De manera destacada y grotesca —debido a su modalidad y dimensión—, las violaciones sistemáticas de los derechos civiles y políticos —arresto arbitrario, falta del proceso debido y violación del derecho a la vida—, en Chile y Argentina, dominaron el trabajo por los derechos humanos durante gran parte de ese periodo. Estos crímenes provocaron intensas reacciones nacionales e internacionales y, en gran medida, proporcionaron las imágenes, establecieron el marco e inspiraron a muchos individuos informados y activos que actuaron en defensa de los derechos humanos. La intensidad de los sentimientos de esa época se ven ilustrados en la actualidad, en el gobierno y la ciudadanía de Argentina, que se resisten a dejar “desaparecer a los desaparecidos”.

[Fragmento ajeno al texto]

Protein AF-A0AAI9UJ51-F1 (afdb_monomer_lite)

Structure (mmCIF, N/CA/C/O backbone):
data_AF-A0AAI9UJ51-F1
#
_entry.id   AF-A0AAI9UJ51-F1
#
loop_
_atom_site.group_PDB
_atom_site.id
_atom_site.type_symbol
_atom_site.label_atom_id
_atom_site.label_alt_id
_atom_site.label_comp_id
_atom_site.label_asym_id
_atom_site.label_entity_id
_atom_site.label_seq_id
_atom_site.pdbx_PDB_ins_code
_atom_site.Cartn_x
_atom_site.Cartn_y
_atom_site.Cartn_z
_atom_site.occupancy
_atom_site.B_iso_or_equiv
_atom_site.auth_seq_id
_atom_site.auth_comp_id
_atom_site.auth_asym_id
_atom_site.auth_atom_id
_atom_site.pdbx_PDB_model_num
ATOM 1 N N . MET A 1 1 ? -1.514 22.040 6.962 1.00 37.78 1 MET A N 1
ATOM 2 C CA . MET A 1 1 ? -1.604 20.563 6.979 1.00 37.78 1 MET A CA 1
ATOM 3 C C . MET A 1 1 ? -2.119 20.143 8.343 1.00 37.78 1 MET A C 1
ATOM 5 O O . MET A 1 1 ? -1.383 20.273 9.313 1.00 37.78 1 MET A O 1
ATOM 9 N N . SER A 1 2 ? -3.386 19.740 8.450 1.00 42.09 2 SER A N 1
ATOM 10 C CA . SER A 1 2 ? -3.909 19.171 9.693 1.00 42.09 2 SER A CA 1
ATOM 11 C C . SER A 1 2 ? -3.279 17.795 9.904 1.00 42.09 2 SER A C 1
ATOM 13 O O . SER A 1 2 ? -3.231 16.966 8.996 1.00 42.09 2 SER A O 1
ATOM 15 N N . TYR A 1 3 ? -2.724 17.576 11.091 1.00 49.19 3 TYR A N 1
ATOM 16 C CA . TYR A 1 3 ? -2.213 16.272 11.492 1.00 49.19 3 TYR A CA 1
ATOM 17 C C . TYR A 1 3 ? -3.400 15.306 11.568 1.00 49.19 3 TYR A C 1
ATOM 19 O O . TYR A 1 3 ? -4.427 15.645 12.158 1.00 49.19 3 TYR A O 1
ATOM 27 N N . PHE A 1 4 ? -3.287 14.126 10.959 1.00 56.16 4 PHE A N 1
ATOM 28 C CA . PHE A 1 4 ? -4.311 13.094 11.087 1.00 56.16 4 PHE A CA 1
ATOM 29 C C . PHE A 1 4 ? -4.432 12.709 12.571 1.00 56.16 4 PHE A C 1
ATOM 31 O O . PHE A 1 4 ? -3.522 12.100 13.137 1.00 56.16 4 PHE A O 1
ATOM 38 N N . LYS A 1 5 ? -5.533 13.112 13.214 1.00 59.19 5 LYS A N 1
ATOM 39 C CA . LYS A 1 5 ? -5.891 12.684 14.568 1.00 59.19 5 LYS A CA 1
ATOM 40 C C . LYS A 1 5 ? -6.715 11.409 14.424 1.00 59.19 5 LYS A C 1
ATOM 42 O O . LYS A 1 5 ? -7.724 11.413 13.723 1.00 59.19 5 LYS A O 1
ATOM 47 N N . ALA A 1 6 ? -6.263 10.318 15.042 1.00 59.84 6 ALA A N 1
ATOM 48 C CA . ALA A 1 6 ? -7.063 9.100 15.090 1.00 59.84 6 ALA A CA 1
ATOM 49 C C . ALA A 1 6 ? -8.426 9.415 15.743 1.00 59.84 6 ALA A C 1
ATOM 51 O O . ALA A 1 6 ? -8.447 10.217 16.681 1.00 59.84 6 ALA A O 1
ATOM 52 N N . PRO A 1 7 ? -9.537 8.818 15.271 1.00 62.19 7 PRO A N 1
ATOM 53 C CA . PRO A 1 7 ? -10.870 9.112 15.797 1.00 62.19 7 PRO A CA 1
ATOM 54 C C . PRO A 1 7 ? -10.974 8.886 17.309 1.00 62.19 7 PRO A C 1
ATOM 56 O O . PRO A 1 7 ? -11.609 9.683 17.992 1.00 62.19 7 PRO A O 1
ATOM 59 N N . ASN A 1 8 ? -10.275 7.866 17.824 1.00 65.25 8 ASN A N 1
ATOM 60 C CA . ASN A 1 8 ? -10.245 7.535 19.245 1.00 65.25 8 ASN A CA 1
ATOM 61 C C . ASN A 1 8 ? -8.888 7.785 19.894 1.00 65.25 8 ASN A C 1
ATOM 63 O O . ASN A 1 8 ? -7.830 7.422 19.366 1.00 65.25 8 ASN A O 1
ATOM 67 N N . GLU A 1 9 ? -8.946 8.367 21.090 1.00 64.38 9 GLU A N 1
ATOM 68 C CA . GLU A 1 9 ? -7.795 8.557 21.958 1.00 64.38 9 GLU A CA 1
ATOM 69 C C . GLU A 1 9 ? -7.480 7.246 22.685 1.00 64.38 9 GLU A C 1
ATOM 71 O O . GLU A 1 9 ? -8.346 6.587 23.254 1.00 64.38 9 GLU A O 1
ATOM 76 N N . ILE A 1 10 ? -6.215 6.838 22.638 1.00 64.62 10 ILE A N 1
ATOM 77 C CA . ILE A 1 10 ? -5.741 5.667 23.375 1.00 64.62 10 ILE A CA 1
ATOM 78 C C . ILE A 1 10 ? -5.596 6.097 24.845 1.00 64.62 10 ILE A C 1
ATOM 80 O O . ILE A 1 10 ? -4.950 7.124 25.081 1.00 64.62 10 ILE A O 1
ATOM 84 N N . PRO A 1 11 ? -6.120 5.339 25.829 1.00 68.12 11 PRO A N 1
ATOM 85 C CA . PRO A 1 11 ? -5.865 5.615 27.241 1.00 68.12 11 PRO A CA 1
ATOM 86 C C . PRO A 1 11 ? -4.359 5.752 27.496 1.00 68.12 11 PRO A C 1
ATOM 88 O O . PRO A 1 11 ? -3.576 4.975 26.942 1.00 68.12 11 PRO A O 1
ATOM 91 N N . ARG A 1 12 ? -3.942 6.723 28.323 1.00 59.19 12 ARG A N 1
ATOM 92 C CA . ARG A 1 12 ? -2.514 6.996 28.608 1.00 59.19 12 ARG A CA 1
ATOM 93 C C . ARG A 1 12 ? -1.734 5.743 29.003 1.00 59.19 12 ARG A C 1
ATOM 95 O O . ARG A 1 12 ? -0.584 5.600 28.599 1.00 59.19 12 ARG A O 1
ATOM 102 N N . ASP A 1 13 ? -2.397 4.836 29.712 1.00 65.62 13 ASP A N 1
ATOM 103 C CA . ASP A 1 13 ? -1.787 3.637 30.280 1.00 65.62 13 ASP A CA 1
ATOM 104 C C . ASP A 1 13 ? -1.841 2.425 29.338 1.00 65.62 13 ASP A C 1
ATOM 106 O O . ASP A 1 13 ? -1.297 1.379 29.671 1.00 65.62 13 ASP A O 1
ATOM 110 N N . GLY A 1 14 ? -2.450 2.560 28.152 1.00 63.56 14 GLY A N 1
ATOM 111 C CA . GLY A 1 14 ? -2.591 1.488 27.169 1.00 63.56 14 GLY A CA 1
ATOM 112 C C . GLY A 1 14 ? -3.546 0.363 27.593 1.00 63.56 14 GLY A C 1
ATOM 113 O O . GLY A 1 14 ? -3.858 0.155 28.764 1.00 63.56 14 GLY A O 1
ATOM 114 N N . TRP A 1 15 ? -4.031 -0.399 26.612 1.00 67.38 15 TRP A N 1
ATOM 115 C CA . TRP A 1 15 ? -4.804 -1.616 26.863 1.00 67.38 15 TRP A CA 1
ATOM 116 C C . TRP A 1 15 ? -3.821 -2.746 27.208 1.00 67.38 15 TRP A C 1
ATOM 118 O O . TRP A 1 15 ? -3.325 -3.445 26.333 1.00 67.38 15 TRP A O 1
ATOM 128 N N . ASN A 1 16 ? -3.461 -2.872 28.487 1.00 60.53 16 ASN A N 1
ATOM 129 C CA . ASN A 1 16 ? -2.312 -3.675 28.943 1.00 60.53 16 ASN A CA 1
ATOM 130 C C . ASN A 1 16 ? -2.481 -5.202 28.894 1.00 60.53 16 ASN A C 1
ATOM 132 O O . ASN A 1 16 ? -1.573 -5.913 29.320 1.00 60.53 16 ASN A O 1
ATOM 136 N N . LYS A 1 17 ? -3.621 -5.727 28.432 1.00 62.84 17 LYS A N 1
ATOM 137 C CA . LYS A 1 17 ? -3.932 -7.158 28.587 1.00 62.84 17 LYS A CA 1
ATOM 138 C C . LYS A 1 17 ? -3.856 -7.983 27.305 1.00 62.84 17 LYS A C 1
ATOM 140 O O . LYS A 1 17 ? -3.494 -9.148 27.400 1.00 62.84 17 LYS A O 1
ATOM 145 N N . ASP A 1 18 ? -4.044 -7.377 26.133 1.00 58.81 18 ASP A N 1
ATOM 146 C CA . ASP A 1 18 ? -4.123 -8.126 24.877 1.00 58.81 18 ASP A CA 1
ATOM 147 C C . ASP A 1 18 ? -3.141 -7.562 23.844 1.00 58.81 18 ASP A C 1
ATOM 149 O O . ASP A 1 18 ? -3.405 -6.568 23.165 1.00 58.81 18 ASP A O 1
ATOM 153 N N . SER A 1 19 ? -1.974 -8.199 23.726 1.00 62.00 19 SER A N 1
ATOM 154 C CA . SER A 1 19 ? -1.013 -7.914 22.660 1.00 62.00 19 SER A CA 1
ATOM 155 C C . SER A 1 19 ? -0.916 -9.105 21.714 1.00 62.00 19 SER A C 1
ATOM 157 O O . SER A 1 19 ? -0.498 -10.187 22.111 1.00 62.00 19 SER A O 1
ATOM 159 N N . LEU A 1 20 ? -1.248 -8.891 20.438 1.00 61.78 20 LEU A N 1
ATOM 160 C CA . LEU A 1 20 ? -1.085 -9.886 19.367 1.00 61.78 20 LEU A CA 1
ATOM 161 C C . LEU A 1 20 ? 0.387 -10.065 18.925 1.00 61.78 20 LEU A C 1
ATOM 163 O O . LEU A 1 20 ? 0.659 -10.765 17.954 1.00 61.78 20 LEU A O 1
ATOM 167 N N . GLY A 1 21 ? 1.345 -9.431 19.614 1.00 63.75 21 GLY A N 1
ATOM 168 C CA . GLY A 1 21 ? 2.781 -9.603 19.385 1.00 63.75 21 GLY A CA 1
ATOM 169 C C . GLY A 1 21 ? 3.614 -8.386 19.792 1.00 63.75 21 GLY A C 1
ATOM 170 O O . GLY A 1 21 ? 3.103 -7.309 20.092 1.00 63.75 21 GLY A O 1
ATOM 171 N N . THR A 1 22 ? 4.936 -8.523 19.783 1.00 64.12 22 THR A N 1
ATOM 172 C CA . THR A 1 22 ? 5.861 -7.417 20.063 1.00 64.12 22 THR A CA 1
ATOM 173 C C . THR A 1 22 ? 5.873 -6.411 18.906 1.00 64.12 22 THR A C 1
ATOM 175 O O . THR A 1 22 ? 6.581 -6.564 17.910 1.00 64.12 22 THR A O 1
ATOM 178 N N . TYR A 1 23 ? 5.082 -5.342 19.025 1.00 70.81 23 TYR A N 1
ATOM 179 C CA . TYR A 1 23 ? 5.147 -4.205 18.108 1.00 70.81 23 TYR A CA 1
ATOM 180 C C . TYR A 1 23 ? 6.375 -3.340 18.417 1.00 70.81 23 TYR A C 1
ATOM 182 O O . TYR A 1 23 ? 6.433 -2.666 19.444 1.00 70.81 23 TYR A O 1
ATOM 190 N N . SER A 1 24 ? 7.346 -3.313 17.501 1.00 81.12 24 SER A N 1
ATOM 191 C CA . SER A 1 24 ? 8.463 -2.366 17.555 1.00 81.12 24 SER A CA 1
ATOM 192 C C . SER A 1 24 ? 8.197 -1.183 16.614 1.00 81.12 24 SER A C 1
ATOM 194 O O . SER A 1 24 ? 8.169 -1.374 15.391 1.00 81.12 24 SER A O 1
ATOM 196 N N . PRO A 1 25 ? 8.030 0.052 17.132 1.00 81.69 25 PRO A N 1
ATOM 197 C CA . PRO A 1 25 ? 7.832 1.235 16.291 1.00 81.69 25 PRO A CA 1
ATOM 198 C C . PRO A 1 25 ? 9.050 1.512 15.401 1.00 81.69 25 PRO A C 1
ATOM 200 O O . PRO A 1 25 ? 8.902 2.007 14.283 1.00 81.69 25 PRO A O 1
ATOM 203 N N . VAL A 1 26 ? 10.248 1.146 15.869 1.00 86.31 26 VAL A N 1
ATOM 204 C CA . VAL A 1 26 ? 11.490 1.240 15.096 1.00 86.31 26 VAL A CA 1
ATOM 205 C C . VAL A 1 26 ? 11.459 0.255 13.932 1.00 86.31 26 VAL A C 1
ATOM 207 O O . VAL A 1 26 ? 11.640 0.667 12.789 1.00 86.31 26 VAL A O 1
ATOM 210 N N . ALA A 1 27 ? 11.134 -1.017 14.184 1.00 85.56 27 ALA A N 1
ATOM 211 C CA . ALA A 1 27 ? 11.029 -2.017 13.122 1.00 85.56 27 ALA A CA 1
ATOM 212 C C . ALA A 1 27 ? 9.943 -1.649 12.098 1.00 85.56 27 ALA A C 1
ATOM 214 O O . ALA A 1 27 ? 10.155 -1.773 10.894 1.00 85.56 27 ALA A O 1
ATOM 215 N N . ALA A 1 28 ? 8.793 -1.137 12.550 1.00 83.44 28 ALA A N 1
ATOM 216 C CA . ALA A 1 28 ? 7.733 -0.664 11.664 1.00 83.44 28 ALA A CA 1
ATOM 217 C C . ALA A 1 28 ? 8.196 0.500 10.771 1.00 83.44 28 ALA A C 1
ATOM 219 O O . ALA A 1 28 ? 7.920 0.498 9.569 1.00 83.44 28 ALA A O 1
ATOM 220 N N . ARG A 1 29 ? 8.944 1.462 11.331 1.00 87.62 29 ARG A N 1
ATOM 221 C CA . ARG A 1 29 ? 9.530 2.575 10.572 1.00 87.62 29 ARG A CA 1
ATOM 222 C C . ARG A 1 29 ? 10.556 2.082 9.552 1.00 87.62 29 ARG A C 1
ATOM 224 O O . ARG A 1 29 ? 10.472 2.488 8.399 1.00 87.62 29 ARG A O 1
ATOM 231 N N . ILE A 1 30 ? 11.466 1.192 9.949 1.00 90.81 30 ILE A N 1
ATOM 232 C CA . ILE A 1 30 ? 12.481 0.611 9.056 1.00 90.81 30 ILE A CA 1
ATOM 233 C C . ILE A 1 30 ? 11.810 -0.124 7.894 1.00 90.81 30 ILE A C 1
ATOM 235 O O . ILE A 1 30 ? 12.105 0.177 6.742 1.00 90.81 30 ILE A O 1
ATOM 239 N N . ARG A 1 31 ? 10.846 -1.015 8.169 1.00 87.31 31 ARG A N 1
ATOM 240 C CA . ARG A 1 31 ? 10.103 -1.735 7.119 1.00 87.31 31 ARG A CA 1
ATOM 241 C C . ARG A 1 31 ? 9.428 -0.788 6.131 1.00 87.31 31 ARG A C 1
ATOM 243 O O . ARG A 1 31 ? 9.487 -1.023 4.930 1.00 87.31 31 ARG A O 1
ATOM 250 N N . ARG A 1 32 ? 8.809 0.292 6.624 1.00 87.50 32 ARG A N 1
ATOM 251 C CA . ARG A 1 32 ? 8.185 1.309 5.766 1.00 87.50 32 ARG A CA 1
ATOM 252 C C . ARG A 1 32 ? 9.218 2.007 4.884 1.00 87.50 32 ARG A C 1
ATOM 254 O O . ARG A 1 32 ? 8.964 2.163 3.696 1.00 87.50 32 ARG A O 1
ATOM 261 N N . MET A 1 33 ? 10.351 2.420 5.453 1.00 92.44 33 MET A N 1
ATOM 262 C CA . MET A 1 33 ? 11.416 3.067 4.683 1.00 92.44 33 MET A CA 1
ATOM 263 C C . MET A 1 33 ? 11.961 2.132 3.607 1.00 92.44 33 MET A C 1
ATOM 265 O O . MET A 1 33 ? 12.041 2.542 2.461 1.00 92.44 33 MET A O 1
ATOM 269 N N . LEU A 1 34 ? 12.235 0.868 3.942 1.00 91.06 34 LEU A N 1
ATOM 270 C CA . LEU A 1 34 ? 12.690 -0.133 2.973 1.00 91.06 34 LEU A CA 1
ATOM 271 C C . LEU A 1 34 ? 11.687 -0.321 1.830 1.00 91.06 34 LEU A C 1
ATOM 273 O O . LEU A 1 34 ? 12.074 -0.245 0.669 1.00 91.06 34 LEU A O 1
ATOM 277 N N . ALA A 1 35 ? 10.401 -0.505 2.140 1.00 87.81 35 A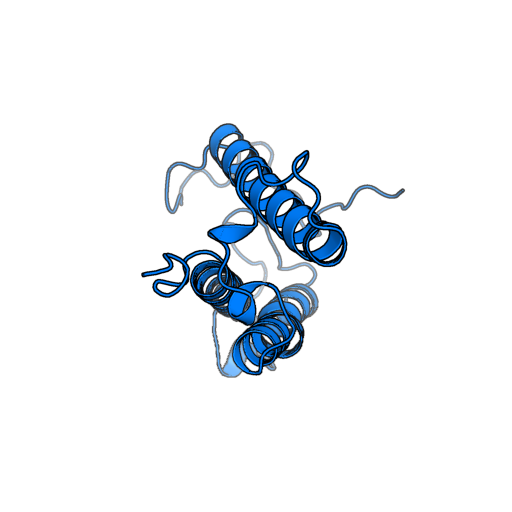LA A N 1
ATOM 278 C CA . ALA A 1 35 ? 9.367 -0.682 1.121 1.00 87.81 35 ALA A CA 1
ATOM 279 C C . ALA A 1 35 ? 9.244 0.539 0.191 1.00 87.81 35 ALA A C 1
ATOM 281 O O . ALA A 1 35 ? 9.126 0.382 -1.022 1.00 87.81 35 ALA A O 1
ATOM 282 N N . VAL A 1 36 ? 9.309 1.755 0.745 1.00 90.31 36 VAL A N 1
ATOM 283 C CA . VAL A 1 36 ? 9.282 2.993 -0.048 1.00 90.31 36 VAL A CA 1
ATOM 284 C C . VAL A 1 36 ? 10.542 3.126 -0.898 1.00 90.31 36 VAL A C 1
ATOM 286 O O . VAL A 1 36 ? 10.429 3.440 -2.077 1.00 90.31 36 VAL A O 1
ATOM 289 N N . SER A 1 37 ? 11.723 2.847 -0.344 1.00 92.00 37 SER A N 1
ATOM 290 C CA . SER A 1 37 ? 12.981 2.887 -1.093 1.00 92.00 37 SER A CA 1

Los crímenes cometidos en el Cono Sur fueron claras y “clásicas” violaciones de los derechos civiles y políticos por parte de los gobiernos, que eran también dictaduras militares. Por consiguiente, quienes defendían esos derechos expresaban su oposición a un régimen o “gobierno” monolítico. Para esa defensa no había gran necesidad de un análisis institucional complejo o cargado de matices; por ende, los grupos de solidaridad equivalían a las organizaciones de derechos humanos. Los paralelos continuaron hasta principios de los ochenta, cuando la atención en el tema de los derechos humanos pasó a concentrarse en América Central, más específicamente en El Salvador y Guatemala. La excepción era Nicaragua, con sus claros reclamos por los derechos de los indígenas, tal como se percibía en la acritud que rodeaba los debates nacionales e internacionales por la soberanía nicaragüense y los derechos de los indígenas mismitos.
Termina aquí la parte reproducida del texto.